§ Problem: Write out exactly the lines of the entries below from the one holding "ATOM 34 O O" to the one holding "ATOM 56 N N", inclusive, and leave out all other lines.

§ Records for the task:
=== Section Start ===
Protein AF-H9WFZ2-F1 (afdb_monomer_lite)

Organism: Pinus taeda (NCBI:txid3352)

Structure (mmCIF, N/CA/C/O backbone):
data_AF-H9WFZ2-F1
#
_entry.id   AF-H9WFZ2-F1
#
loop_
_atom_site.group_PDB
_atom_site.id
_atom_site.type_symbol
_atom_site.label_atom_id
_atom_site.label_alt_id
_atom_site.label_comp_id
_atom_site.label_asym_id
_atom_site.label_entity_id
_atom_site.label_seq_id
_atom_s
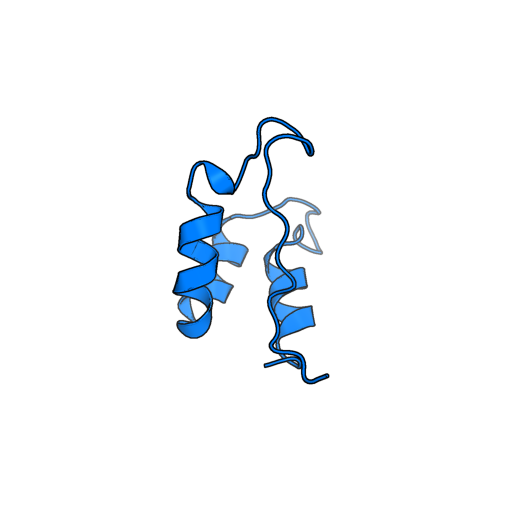ite.pdbx_PDB_ins_code
_atom_site.Cartn_x
_atom_site.Cartn_y
_atom_site.Cartn_z
_atom_site.occupancy
_atom_site.B_iso_or_equiv
_atom_site.auth_seq_id
_atom_site.auth_comp_id
_atom_site.auth_asym_id
_atom_site.auth_atom_id
_atom_site.pdbx_PDB_model_num
ATOM 1 N N . ASP A 1 1 ? 6.216 -3.718 12.289 1.00 73.19 1 ASP A N 1
ATOM 2 C CA . ASP A 1 1 ? 7.536 -3.139 12.597 1.00 73.19 1
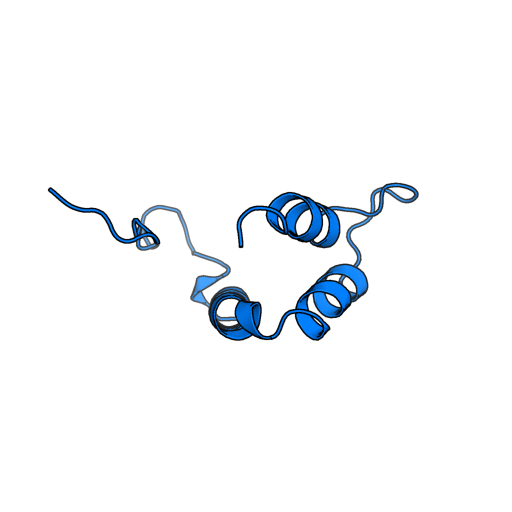 ASP A CA 1
ATOM 3 C C . ASP A 1 1 ? 7.716 -1.870 11.771 1.00 73.19 1 ASP A C 1
ATOM 5 O O . ASP A 1 1 ? 7.348 -1.884 10.603 1.00 73.19 1 ASP A O 1
ATOM 9 N N . GLY A 1 2 ? 8.192 -0.777 12.374 1.00 78.62 2 GLY A N 1
ATOM 10 C CA . GLY A 1 2 ? 8.313 0.513 11.679 1.00 78.62 2 GLY A CA 1
ATOM 11 C C . GLY A 1 2 ? 9.545 0.623 10.776 1.00 78.62 2 GLY A C 1
ATOM 12 O O . GLY A 1 2 ? 9.540 1.405 9.829 1.00 78.62 2 GLY A O 1
ATOM 13 N N . MET A 1 3 ? 10.583 -0.177 11.030 1.00 89.12 3 MET A N 1
ATOM 14 C CA . MET A 1 3 ? 11.838 -0.136 10.280 1.00 89.12 3 MET A CA 1
ATOM 15 C C . MET A 1 3 ? 11.676 -0.706 8.868 1.00 89.12 3 MET A C 1
ATOM 17 O O . MET A 1 3 ? 12.310 -0.209 7.948 1.00 89.12 3 MET A O 1
ATOM 21 N N . LYS A 1 4 ? 10.779 -1.682 8.680 1.00 86.69 4 LYS A N 1
ATOM 22 C CA . LYS A 1 4 ? 10.457 -2.285 7.372 1.00 86.69 4 LYS A CA 1
ATOM 23 C C . LYS A 1 4 ? 9.595 -1.401 6.454 1.00 86.69 4 LYS A C 1
ATOM 25 O O . LYS A 1 4 ? 9.343 -1.765 5.306 1.00 86.69 4 LYS A O 1
ATOM 30 N N . PHE A 1 5 ? 9.102 -0.258 6.939 1.00 87.88 5 PHE A N 1
ATOM 31 C CA . PHE A 1 5 ? 8.191 0.599 6.173 1.00 87.88 5 PHE A CA 1
ATOM 32 C C . PHE A 1 5 ? 8.818 1.185 4.892 1.00 87.88 5 PHE A C 1
ATOM 34 O O . PHE A 1 5 ? 8.172 1.111 3.844 1.00 87.88 5 PHE A O 1
ATOM 41 N N . PRO A 1 6 ? 10.059 1.717 4.902 1.00 92.06 6 PRO A N 1
ATOM 42 C CA . PRO A 1 6 ? 10.710 2.183 3.679 1.00 92.06 6 PRO A CA 1
ATOM 43 C C . PRO A 1 6 ? 10.884 1.061 2.649 1.00 92.06 6 PRO A C 1
ATOM 45 O O . PRO A 1 6 ? 10.643 1.285 1.464 1.00 92.06 6 PRO A O 1
ATOM 48 N N . ASP A 1 7 ? 11.229 -0.149 3.096 1.00 89.75 7 ASP A N 1
ATOM 49 C CA . ASP A 1 7 ? 11.420 -1.308 2.217 1.00 89.75 7 ASP A CA 1
ATOM 50 C C . ASP A 1 7 ? 10.108 -1.740 1.556 1.00 89.75 7 ASP A C 1
ATOM 52 O O . ASP A 1 7 ? 10.064 -1.937 0.341 1.00 89.75 7 ASP A O 1
ATOM 56 N N . MET A 1 8 ? 9.013 -1.776 2.324 1.00 91.06 8 MET A N 1
ATOM 57 C CA . MET A 1 8 ? 7.670 -2.022 1.794 1.00 91.06 8 MET A CA 1
ATOM 58 C C . MET A 1 8 ? 7.303 -0.994 0.713 1.00 91.06 8 MET A C 1
ATOM 60 O O . MET A 1 8 ? 6.853 -1.352 -0.375 1.00 91.06 8 MET A O 1
ATOM 64 N N . VAL A 1 9 ? 7.522 0.298 0.980 1.00 91.69 9 VAL A N 1
ATOM 65 C CA . VAL A 1 9 ? 7.205 1.370 0.024 1.00 91.69 9 VAL A CA 1
ATOM 66 C C . VAL A 1 9 ? 8.072 1.271 -1.237 1.00 91.69 9 VAL A C 1
ATOM 68 O O . VAL A 1 9 ? 7.575 1.508 -2.338 1.00 91.69 9 VAL A O 1
ATOM 71 N N . HIS A 1 10 ? 9.349 0.901 -1.115 1.00 92.75 10 HIS A N 1
ATOM 72 C CA . HIS A 1 10 ? 10.236 0.696 -2.263 1.00 92.75 10 HIS A CA 1
ATOM 73 C C . HIS A 1 10 ? 9.871 -0.529 -3.107 1.00 92.75 10 HIS A C 1
ATOM 75 O O . HIS A 1 10 ? 10.089 -0.504 -4.323 1.00 92.75 10 HIS A O 1
ATOM 81 N N . ALA A 1 11 ? 9.330 -1.582 -2.492 1.00 90.00 11 ALA A N 1
ATOM 82 C CA . ALA A 1 11 ? 8.834 -2.762 -3.194 1.00 90.00 11 ALA A CA 1
ATOM 83 C C . ALA A 1 11 ? 7.564 -2.454 -4.004 1.00 90.00 11 ALA A C 1
ATOM 85 O O . ALA A 1 11 ? 7.440 -2.898 -5.143 1.00 90.00 11 ALA A O 1
ATOM 86 N N . LEU A 1 12 ? 6.663 -1.633 -3.452 1.00 91.00 12 LEU A N 1
ATOM 87 C CA . LEU A 1 12 ? 5.416 -1.213 -4.106 1.00 91.00 12 LEU A CA 1
ATOM 88 C C . LEU A 1 12 ? 5.617 -0.149 -5.197 1.00 91.00 12 LEU A C 1
ATOM 90 O O . LEU A 1 12 ? 4.735 0.065 -6.027 1.00 91.00 12 LEU A O 1
ATOM 94 N N . LYS A 1 13 ? 6.760 0.544 -5.201 1.00 92.88 13 LYS A N 1
ATOM 95 C CA . LYS A 1 13 ? 7.082 1.594 -6.176 1.00 92.88 13 LYS A CA 1
ATOM 96 C C . LYS A 1 13 ? 7.775 1.051 -7.433 1.00 92.88 13 LYS A C 1
ATOM 98 O O . LYS A 1 13 ? 8.416 -0.004 -7.389 1.00 92.88 13 LYS A O 1
ATOM 103 N N . PRO A 1 14 ? 7.720 1.814 -8.546 1.00 93.75 14 PRO A N 1
ATOM 104 C CA . PRO A 1 14 ? 8.431 1.476 -9.772 1.00 93.75 14 PRO A CA 1
ATOM 105 C C . PRO A 1 14 ? 9.920 1.206 -9.561 1.00 93.75 14 PRO A C 1
ATOM 107 O O . PRO A 1 14 ? 10.556 1.771 -8.669 1.00 93.75 14 PRO A O 1
ATOM 110 N N . ASN A 1 15 ? 10.475 0.343 -10.406 1.00 90.12 15 ASN A N 1
ATOM 111 C CA . ASN A 1 15 ? 11.887 -0.008 -10.386 1.00 90.12 15 ASN A CA 1
ATOM 112 C C . ASN A 1 15 ? 12.764 1.241 -10.589 1.00 90.12 15 ASN A C 1
ATOM 114 O O . ASN A 1 15 ? 12.504 2.019 -11.509 1.00 90.12 15 ASN A O 1
ATOM 118 N N . PRO A 1 16 ? 13.825 1.435 -9.783 1.00 90.94 16 PRO A N 1
ATOM 119 C CA . PRO A 1 16 ? 14.680 2.618 -9.875 1.00 90.94 16 PRO A CA 1
ATOM 120 C C . PRO A 1 16 ? 15.453 2.734 -11.198 1.00 90.94 16 PRO A C 1
ATOM 122 O O . PRO A 1 16 ? 15.931 3.815 -11.519 1.00 90.94 16 PRO A O 1
ATOM 125 N N . LYS A 1 17 ? 15.611 1.640 -11.957 1.00 91.56 17 LYS A N 1
ATOM 126 C CA . LYS A 1 17 ? 16.313 1.639 -13.250 1.00 91.56 17 LYS A CA 1
ATOM 127 C C . LYS A 1 17 ? 15.376 1.871 -14.430 1.00 91.56 17 LYS A C 1
ATOM 129 O O . LYS A 1 17 ? 15.710 2.643 -15.320 1.00 91.56 17 LYS A O 1
ATOM 134 N N . SER A 1 18 ? 14.241 1.176 -14.463 1.00 90.81 18 SER A N 1
ATOM 135 C CA . SER A 1 18 ? 13.314 1.214 -15.603 1.00 90.81 18 SER A CA 1
ATOM 136 C C . SER A 1 18 ? 12.138 2.168 -15.406 1.00 90.81 18 SER A C 1
ATOM 138 O O . SER A 1 18 ? 11.436 2.449 -16.369 1.00 90.81 18 SER A O 1
ATOM 140 N N . HIS A 1 19 ? 11.905 2.663 -14.185 1.00 90.94 19 HIS A N 1
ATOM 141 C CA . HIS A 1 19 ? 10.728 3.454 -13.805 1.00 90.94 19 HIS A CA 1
=== Section End ===
§ Response area:
ATOM 34 O O . PHE A 1 5 ? 8.172 1.111 3.844 1.00 87.88 5 PHE A O 1
ATOM 41 N N . PRO A 1 6 ? 10.059 1.717 4.902 1.00 92.06 6 PRO A N 1
ATOM 42 C CA . PRO A 1 6 ? 10.710 2.183 3.679 1.00 92.06 6 PRO A CA 1
ATOM 43 C C . PRO A 1 6 ? 10.884 1.061 2.649 1.00 92.06 6 PRO A C 1
ATOM 45 O O . PRO A 1 6 ? 10.643 1.285 1.464 1.00 92.06 6 PRO A O 1
ATOM 48 N N . ASP A 1 7 ? 11.229 -0.149 3.096 1.00 89.75 7 ASP A N 1
ATOM 49 C CA . ASP A 1 7 ? 11.420 -1.308 2.217 1.00 89.75 7 ASP A CA 1
ATOM 50 C C . ASP A 1 7 ? 10.108 -1.740 1.556 1.00 89.75 7 ASP A C 1
ATOM 52 O O . ASP A 1 7 ? 10.064 -1.937 0.341 1.00 89.75 7 ASP A O 1
ATOM 56 N N . MET A 1 8 ? 9.013 -1.776 2.324 1.00 91.06 8 MET A N 1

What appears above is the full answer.